Requiring Our Children To Show Love To Others
       It is in vogue today to teach children that their primary moral responsibility in life is to love and look out for themselves. This is not in keeping with Scripture at all. Looking after one's own self comes so naturally that every human being will do it without any teaching or direction at all. What does not come naturally is looking out for our fellow human beings.
       The best way to teach a child to love others is in partnership with us. When our oldest son was a toddler and his brother was born, I encouraged him to take care of Baby with me. We did it together.
       As our children grew older, we did things for other people together. "Let's make cards for Mr. Roberts because he had a heart attack and has to stay home and rest for a week." "Let's take Mrs. May some flowers because she is in the hospital." "Let's have Mitra over because she is lonely and needs our love." "Let's be kind to the lady who thinks we should not be allowed to home school. That will be loving our enemies as Jesus taught us to do."
       All of our children, except our youngest, have helped me with their younger siblings. In fact, one of their main jobs whenever we had a baby or toddler in the house was to "keep Baby happy."

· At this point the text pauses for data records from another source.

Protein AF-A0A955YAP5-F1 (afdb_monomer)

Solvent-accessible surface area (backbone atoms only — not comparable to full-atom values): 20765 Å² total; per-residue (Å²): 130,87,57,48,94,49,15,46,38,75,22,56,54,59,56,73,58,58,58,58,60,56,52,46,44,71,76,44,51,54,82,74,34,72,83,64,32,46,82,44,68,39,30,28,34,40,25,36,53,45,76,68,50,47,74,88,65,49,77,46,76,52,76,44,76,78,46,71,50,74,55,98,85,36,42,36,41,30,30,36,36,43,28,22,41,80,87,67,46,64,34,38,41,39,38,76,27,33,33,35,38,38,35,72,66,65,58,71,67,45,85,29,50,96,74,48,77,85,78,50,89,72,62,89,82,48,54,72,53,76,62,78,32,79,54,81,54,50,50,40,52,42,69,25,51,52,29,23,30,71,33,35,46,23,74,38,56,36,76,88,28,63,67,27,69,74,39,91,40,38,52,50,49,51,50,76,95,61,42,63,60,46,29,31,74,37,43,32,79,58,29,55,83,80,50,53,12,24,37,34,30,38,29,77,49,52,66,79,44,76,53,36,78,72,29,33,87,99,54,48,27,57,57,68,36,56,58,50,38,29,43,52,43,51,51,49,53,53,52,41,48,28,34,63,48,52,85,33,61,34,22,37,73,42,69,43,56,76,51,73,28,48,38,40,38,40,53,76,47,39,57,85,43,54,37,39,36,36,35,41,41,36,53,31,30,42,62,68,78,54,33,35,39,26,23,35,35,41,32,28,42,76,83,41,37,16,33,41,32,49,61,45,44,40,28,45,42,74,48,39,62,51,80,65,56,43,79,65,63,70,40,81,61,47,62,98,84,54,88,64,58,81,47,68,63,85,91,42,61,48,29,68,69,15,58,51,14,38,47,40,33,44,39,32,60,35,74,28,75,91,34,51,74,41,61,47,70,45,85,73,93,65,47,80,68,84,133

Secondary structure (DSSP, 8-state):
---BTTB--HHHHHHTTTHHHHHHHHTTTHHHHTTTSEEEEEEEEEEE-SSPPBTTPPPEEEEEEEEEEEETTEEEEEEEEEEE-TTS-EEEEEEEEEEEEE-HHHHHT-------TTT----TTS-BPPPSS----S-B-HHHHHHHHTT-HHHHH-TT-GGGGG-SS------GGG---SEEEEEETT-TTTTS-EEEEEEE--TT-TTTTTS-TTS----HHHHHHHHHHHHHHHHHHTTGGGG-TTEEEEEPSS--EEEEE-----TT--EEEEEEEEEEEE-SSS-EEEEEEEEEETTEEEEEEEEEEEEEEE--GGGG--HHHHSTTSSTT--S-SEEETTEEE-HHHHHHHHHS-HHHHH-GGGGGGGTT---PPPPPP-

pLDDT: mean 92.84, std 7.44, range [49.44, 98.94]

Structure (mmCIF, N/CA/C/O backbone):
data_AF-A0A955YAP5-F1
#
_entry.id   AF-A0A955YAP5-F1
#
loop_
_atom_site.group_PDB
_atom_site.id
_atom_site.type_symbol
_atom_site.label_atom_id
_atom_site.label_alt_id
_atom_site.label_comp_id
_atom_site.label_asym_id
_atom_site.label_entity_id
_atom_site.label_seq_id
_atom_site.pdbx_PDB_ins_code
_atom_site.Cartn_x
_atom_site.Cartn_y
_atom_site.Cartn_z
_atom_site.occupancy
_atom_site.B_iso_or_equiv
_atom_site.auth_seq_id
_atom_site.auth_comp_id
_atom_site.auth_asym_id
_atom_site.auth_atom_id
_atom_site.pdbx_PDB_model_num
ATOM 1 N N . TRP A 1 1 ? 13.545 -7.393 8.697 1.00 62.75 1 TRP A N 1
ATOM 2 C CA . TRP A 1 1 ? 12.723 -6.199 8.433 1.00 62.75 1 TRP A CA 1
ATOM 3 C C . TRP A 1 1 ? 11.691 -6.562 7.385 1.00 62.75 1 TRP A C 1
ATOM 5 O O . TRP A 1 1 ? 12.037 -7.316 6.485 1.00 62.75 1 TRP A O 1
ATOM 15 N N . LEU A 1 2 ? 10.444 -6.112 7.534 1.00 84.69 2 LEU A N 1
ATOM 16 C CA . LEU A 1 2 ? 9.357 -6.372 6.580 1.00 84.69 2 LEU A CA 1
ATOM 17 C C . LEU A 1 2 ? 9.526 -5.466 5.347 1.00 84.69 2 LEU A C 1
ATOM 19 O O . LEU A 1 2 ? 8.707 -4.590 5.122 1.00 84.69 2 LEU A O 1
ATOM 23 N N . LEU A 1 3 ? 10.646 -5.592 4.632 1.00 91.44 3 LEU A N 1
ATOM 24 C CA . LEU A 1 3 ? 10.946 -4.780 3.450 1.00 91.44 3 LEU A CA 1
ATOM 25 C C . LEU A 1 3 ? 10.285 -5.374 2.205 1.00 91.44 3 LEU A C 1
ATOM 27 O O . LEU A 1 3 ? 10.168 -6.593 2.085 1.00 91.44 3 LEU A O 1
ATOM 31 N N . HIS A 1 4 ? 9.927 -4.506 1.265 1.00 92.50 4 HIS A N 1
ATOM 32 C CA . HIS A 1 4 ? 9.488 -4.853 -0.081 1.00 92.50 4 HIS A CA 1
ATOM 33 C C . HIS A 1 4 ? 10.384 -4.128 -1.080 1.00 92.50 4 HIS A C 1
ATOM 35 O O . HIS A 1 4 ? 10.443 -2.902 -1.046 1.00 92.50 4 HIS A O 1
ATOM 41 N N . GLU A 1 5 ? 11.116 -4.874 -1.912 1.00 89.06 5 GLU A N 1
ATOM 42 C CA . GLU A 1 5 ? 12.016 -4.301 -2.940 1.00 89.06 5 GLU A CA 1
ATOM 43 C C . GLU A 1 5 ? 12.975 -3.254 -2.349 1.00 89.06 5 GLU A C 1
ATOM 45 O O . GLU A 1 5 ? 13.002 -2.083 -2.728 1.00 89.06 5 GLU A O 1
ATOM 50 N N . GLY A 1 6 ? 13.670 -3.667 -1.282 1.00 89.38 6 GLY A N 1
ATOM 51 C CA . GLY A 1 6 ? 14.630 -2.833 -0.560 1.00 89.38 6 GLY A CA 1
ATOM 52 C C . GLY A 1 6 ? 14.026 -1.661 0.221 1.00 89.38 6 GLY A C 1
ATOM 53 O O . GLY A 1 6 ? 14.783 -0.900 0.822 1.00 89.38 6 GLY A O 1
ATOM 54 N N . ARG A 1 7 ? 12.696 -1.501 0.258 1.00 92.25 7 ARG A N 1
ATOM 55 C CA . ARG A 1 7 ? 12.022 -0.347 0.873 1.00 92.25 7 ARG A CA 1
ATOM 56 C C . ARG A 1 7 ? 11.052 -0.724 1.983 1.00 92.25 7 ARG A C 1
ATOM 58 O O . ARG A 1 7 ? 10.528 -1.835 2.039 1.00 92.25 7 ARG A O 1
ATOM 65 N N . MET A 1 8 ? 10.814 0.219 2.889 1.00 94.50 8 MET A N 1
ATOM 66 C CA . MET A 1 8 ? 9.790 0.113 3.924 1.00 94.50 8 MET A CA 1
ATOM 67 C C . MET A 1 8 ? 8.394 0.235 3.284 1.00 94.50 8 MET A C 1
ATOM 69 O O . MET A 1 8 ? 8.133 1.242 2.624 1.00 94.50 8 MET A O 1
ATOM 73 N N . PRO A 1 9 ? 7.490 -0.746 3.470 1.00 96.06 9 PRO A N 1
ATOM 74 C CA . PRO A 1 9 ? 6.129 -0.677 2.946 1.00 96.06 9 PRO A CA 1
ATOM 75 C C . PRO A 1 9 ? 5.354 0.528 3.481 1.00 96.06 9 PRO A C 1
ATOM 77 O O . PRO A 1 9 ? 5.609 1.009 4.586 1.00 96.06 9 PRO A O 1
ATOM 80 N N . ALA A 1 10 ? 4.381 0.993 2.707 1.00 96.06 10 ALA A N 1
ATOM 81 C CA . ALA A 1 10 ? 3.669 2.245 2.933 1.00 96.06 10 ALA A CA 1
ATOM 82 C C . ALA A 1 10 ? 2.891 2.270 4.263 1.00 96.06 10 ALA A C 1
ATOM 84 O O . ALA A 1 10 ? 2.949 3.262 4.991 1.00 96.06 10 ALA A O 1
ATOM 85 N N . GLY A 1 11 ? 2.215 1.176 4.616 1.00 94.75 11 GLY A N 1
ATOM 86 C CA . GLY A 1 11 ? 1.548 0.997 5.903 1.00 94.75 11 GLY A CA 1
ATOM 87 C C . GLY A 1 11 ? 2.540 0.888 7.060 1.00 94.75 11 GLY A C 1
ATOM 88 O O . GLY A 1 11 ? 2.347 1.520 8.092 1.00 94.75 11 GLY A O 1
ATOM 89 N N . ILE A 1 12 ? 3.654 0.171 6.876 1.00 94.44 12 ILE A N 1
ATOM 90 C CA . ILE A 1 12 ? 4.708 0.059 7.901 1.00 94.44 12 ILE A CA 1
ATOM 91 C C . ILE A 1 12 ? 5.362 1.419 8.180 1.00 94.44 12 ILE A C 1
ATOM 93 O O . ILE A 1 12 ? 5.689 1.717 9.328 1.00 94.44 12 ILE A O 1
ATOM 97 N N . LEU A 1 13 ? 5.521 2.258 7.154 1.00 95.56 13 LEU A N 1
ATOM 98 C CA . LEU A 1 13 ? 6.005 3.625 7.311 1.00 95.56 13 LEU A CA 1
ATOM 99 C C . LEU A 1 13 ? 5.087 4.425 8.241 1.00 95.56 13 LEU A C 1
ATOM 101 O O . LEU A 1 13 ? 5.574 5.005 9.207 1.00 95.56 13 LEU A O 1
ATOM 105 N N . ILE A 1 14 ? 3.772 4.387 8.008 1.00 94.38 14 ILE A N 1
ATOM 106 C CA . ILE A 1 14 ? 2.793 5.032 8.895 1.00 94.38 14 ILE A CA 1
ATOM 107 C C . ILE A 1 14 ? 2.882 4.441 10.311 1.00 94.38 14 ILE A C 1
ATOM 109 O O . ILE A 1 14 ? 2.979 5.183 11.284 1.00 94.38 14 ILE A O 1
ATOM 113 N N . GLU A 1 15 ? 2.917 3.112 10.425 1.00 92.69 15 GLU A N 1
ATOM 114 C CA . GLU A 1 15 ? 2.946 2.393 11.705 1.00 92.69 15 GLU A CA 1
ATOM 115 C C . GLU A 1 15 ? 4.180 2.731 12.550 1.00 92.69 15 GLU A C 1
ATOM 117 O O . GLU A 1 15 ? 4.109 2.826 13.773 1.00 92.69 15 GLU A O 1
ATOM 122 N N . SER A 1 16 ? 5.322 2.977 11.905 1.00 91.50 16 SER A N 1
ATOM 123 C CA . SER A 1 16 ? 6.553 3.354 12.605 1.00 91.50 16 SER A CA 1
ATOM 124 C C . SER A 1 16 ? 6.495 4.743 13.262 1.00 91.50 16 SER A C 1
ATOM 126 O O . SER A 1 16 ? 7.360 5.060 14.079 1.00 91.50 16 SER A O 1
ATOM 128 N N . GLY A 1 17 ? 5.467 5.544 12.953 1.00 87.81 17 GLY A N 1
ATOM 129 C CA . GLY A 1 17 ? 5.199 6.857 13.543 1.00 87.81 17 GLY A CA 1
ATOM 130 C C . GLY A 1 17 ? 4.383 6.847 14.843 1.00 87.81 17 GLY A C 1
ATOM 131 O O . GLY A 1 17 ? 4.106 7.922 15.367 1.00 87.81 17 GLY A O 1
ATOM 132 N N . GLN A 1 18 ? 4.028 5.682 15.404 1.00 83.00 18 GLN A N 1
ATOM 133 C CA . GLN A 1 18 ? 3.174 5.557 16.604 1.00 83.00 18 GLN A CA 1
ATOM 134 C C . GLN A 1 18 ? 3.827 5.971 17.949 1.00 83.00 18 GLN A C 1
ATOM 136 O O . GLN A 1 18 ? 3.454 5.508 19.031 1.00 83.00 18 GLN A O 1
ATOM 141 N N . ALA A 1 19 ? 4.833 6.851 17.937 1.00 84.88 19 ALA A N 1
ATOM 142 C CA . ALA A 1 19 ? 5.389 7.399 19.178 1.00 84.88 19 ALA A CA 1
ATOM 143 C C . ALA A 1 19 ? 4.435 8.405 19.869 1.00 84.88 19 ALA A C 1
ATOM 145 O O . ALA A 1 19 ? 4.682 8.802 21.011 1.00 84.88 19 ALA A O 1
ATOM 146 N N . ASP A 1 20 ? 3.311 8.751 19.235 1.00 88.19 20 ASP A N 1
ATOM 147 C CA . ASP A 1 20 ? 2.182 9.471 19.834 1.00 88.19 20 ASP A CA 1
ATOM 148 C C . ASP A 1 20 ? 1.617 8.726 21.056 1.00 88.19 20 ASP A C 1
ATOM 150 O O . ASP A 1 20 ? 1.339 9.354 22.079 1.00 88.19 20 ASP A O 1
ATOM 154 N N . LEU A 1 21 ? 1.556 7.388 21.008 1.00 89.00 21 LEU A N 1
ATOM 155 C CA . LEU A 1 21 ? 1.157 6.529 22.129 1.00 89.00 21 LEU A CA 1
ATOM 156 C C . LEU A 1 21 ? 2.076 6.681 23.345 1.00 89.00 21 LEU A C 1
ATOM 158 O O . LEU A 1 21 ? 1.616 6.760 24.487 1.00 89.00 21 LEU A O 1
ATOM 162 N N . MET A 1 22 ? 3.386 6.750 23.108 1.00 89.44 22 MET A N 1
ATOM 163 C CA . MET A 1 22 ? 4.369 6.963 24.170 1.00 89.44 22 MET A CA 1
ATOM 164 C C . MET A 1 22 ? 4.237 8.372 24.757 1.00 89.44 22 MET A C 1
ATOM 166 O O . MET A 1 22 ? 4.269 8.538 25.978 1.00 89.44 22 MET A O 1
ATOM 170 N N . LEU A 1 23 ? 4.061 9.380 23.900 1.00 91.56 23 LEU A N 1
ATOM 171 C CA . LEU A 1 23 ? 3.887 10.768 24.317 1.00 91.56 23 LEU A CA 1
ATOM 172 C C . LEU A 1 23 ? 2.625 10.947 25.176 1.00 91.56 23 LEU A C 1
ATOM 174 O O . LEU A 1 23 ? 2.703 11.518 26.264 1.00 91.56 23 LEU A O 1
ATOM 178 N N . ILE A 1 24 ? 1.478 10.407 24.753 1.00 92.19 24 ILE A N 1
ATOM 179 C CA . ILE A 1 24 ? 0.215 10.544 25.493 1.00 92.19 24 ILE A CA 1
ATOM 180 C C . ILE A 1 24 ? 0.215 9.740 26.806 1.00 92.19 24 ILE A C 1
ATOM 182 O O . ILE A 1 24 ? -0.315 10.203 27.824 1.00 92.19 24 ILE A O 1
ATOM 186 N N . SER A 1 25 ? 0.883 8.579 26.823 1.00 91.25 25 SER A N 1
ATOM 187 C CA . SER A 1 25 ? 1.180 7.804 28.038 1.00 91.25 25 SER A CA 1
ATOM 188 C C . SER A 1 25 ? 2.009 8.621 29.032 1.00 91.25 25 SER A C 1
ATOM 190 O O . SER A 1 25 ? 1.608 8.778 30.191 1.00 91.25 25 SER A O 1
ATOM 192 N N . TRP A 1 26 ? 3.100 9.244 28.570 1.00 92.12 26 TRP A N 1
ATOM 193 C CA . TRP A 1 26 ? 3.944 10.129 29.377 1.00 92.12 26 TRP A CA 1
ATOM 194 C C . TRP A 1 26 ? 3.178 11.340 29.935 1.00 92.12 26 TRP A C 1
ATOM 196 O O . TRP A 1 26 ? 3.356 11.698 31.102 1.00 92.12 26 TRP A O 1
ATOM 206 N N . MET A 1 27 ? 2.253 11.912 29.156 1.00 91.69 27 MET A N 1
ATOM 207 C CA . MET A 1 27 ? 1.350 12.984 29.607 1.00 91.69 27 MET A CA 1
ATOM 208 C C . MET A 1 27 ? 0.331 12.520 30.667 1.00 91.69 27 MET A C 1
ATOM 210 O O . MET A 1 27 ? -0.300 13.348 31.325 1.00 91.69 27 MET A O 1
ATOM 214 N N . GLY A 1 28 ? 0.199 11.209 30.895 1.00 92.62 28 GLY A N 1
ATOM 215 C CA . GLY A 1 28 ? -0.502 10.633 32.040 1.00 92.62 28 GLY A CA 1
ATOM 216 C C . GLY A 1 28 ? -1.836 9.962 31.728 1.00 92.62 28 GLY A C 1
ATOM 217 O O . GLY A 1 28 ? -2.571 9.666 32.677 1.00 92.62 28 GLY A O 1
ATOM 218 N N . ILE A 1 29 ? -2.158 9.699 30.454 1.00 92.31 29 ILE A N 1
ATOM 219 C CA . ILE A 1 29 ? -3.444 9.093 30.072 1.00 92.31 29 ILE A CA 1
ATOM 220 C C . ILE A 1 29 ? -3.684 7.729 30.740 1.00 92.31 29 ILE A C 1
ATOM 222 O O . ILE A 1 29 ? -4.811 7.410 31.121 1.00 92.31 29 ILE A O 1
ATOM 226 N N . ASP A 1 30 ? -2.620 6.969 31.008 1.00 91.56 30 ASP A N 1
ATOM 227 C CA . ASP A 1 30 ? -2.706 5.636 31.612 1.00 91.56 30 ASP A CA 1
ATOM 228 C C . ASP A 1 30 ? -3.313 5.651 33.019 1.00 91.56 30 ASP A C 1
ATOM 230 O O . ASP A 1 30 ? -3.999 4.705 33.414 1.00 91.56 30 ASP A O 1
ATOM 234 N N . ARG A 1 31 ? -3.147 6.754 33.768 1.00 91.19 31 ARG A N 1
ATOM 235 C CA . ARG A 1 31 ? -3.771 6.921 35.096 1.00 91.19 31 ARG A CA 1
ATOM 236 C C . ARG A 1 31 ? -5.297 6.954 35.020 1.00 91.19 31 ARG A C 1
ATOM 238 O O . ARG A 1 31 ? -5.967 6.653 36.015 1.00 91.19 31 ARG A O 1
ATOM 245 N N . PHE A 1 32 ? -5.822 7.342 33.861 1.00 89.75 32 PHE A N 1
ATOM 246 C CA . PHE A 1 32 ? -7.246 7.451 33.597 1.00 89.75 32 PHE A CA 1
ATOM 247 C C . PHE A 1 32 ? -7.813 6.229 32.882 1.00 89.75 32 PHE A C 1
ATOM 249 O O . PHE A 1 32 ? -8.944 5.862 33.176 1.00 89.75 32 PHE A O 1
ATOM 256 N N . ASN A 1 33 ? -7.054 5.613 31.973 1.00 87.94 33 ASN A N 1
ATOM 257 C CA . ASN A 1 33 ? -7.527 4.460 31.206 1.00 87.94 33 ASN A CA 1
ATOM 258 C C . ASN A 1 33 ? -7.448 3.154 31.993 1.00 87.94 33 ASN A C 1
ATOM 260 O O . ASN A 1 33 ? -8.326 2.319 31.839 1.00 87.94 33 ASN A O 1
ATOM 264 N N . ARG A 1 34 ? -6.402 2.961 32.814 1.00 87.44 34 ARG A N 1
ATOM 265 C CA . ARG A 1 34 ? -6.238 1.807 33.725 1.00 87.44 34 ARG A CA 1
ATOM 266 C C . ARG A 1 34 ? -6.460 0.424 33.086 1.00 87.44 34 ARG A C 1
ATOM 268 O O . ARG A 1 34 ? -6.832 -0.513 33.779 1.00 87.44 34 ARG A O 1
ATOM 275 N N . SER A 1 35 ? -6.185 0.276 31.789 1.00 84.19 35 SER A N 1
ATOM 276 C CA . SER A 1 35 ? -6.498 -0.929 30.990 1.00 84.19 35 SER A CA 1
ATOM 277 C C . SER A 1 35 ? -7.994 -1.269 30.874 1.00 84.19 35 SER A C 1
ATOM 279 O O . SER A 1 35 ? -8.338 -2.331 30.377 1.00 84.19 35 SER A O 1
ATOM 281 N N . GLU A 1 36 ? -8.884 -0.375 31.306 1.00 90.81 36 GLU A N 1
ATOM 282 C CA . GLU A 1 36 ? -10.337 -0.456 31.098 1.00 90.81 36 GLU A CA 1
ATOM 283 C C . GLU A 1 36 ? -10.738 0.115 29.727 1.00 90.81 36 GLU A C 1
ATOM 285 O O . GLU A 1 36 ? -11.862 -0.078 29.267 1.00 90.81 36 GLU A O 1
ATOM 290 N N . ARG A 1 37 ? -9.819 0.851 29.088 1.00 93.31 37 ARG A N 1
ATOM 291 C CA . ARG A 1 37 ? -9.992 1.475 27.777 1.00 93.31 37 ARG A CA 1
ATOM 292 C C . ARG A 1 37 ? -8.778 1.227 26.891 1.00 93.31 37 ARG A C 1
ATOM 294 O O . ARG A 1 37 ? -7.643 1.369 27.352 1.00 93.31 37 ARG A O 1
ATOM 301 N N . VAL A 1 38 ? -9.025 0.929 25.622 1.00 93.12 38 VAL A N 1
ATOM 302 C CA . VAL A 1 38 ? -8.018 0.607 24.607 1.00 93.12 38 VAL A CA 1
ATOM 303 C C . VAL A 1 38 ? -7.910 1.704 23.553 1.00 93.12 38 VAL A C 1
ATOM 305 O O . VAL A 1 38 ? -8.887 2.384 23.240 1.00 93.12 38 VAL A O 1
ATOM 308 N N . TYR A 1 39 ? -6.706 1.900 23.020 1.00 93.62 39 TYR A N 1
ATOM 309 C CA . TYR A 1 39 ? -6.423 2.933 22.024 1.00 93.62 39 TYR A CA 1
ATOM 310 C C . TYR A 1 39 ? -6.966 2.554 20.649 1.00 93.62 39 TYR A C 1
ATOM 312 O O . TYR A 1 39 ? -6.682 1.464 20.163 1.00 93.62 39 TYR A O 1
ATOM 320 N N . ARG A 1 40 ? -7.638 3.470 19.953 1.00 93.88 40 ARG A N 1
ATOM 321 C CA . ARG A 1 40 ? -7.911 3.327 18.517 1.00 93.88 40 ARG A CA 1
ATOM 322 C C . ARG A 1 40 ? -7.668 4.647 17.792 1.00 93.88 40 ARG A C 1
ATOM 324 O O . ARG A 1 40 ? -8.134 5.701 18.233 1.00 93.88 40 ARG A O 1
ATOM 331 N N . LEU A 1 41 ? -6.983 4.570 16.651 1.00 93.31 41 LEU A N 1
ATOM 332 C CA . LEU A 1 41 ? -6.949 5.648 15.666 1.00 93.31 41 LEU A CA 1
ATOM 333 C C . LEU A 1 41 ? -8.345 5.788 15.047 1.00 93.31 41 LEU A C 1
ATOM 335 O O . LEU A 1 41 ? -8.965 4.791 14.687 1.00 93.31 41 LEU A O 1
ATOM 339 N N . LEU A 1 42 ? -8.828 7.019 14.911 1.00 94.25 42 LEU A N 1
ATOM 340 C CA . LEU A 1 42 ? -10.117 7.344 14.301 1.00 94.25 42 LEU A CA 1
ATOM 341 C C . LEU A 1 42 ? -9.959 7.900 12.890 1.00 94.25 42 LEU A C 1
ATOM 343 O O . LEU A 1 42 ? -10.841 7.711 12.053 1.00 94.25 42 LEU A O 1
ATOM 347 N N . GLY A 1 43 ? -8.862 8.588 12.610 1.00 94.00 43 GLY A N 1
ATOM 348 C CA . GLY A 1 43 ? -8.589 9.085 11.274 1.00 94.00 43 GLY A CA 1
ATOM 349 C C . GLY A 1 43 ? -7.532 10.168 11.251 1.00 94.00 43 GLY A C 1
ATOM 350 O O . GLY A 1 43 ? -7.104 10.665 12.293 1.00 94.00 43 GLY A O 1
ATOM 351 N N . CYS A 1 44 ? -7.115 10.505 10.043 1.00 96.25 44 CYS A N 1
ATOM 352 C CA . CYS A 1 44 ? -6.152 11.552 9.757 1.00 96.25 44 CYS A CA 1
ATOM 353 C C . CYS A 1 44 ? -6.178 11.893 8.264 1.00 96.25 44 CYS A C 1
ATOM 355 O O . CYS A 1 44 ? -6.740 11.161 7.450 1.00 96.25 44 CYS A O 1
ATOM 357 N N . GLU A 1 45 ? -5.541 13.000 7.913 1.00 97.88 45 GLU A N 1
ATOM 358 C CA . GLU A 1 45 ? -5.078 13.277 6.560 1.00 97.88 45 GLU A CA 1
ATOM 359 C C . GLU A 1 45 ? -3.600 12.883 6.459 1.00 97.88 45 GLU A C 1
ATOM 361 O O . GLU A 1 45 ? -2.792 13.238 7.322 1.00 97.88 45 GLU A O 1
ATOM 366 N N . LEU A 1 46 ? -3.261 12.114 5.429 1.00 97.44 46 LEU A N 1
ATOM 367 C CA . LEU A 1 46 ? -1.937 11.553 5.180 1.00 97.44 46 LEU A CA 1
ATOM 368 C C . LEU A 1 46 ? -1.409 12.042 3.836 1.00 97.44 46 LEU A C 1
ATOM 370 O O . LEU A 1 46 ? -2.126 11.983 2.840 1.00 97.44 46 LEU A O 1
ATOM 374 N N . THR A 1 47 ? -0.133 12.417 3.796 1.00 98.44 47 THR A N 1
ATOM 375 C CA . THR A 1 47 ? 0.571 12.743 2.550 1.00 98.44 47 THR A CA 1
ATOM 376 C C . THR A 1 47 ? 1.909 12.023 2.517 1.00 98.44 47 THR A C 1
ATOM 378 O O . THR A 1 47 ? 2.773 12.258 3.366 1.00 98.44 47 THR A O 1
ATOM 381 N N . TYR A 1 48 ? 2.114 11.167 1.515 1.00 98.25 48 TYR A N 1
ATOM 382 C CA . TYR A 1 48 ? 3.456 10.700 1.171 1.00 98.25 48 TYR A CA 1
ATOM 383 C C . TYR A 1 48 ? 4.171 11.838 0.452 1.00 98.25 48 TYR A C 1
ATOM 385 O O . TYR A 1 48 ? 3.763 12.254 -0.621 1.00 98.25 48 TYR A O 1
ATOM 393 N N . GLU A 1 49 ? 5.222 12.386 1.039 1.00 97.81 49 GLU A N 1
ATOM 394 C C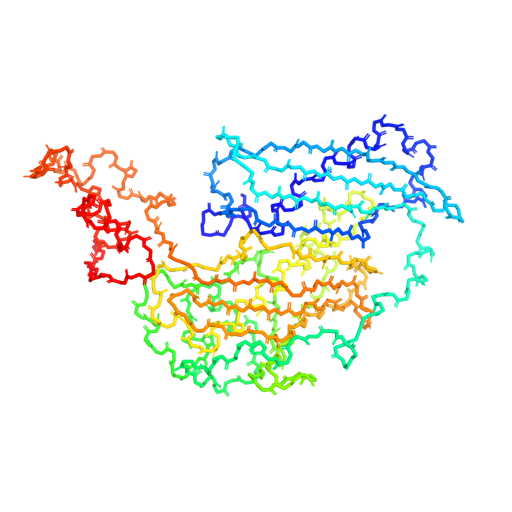A . GLU A 1 49 ? 5.919 13.549 0.478 1.00 97.81 49 GLU A CA 1
ATOM 395 C C . GLU A 1 49 ? 6.929 13.123 -0.593 1.00 97.81 49 GLU A C 1
ATOM 397 O O . GLU A 1 49 ? 7.278 13.903 -1.477 1.00 97.81 49 GLU A O 1
ATOM 402 N N . ARG A 1 50 ? 7.453 11.892 -0.490 1.00 94.25 50 ARG A N 1
ATOM 403 C CA . ARG A 1 50 ? 8.511 11.345 -1.352 1.00 94.25 50 ARG A CA 1
ATOM 404 C C . ARG A 1 50 ? 8.476 9.817 -1.395 1.00 94.25 50 ARG A C 1
ATOM 406 O O . ARG A 1 50 ? 7.636 9.174 -0.772 1.00 94.25 50 ARG A O 1
ATOM 413 N N . GLY A 1 51 ? 9.483 9.292 -2.101 1.00 92.56 51 GLY A N 1
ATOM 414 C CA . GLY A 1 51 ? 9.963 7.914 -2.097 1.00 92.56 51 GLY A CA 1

       Throughout their lives, I have tried to help our children look at life from the other person's point of view, not just their own perspective. This does not come naturally to children. It has to be taught. You have to tell the child what another person might feel or think or need or want. You have to keep doing this on a regular basis so that this kind of thinking becomes a habit in your child's life.
       As soon as a preschool child is able to begin thinking in terms of others' needs and feelings, he should be helped to think about the feelings of others besides himself. We do this through conversation, praise, and correction.
       "Mommy feels so good when you help her set the table! You made Mommy really happy just now." "Ouch, that hurts Mommy when you pull her hair." "Look, you made Sister cry when you snatched her paper dolls. Won't she be sad if they get torn? Quickly, give them back to her before you tear them. You would not want to make Sister sad, would you?"
       Even if I do not think our children will necessarily relate to the way I put things, I still try to express for them the thoughts they should be thinking in each situation. This helps to train their minds in the right direction. I have found that as I do this, our children begin to think the right kinds of thoughts on their own after a while.
       It is like the way I teach our children to write. I have them copy out letters, poetry, paragraphs, essays, and reports so that they can get a feel for how a good poem, letter, report, etc., looks and sounds. From there I get them started writing their own. When we express good and right thoughts for our children, we get them in the habit of thinking in a good and right and loving way.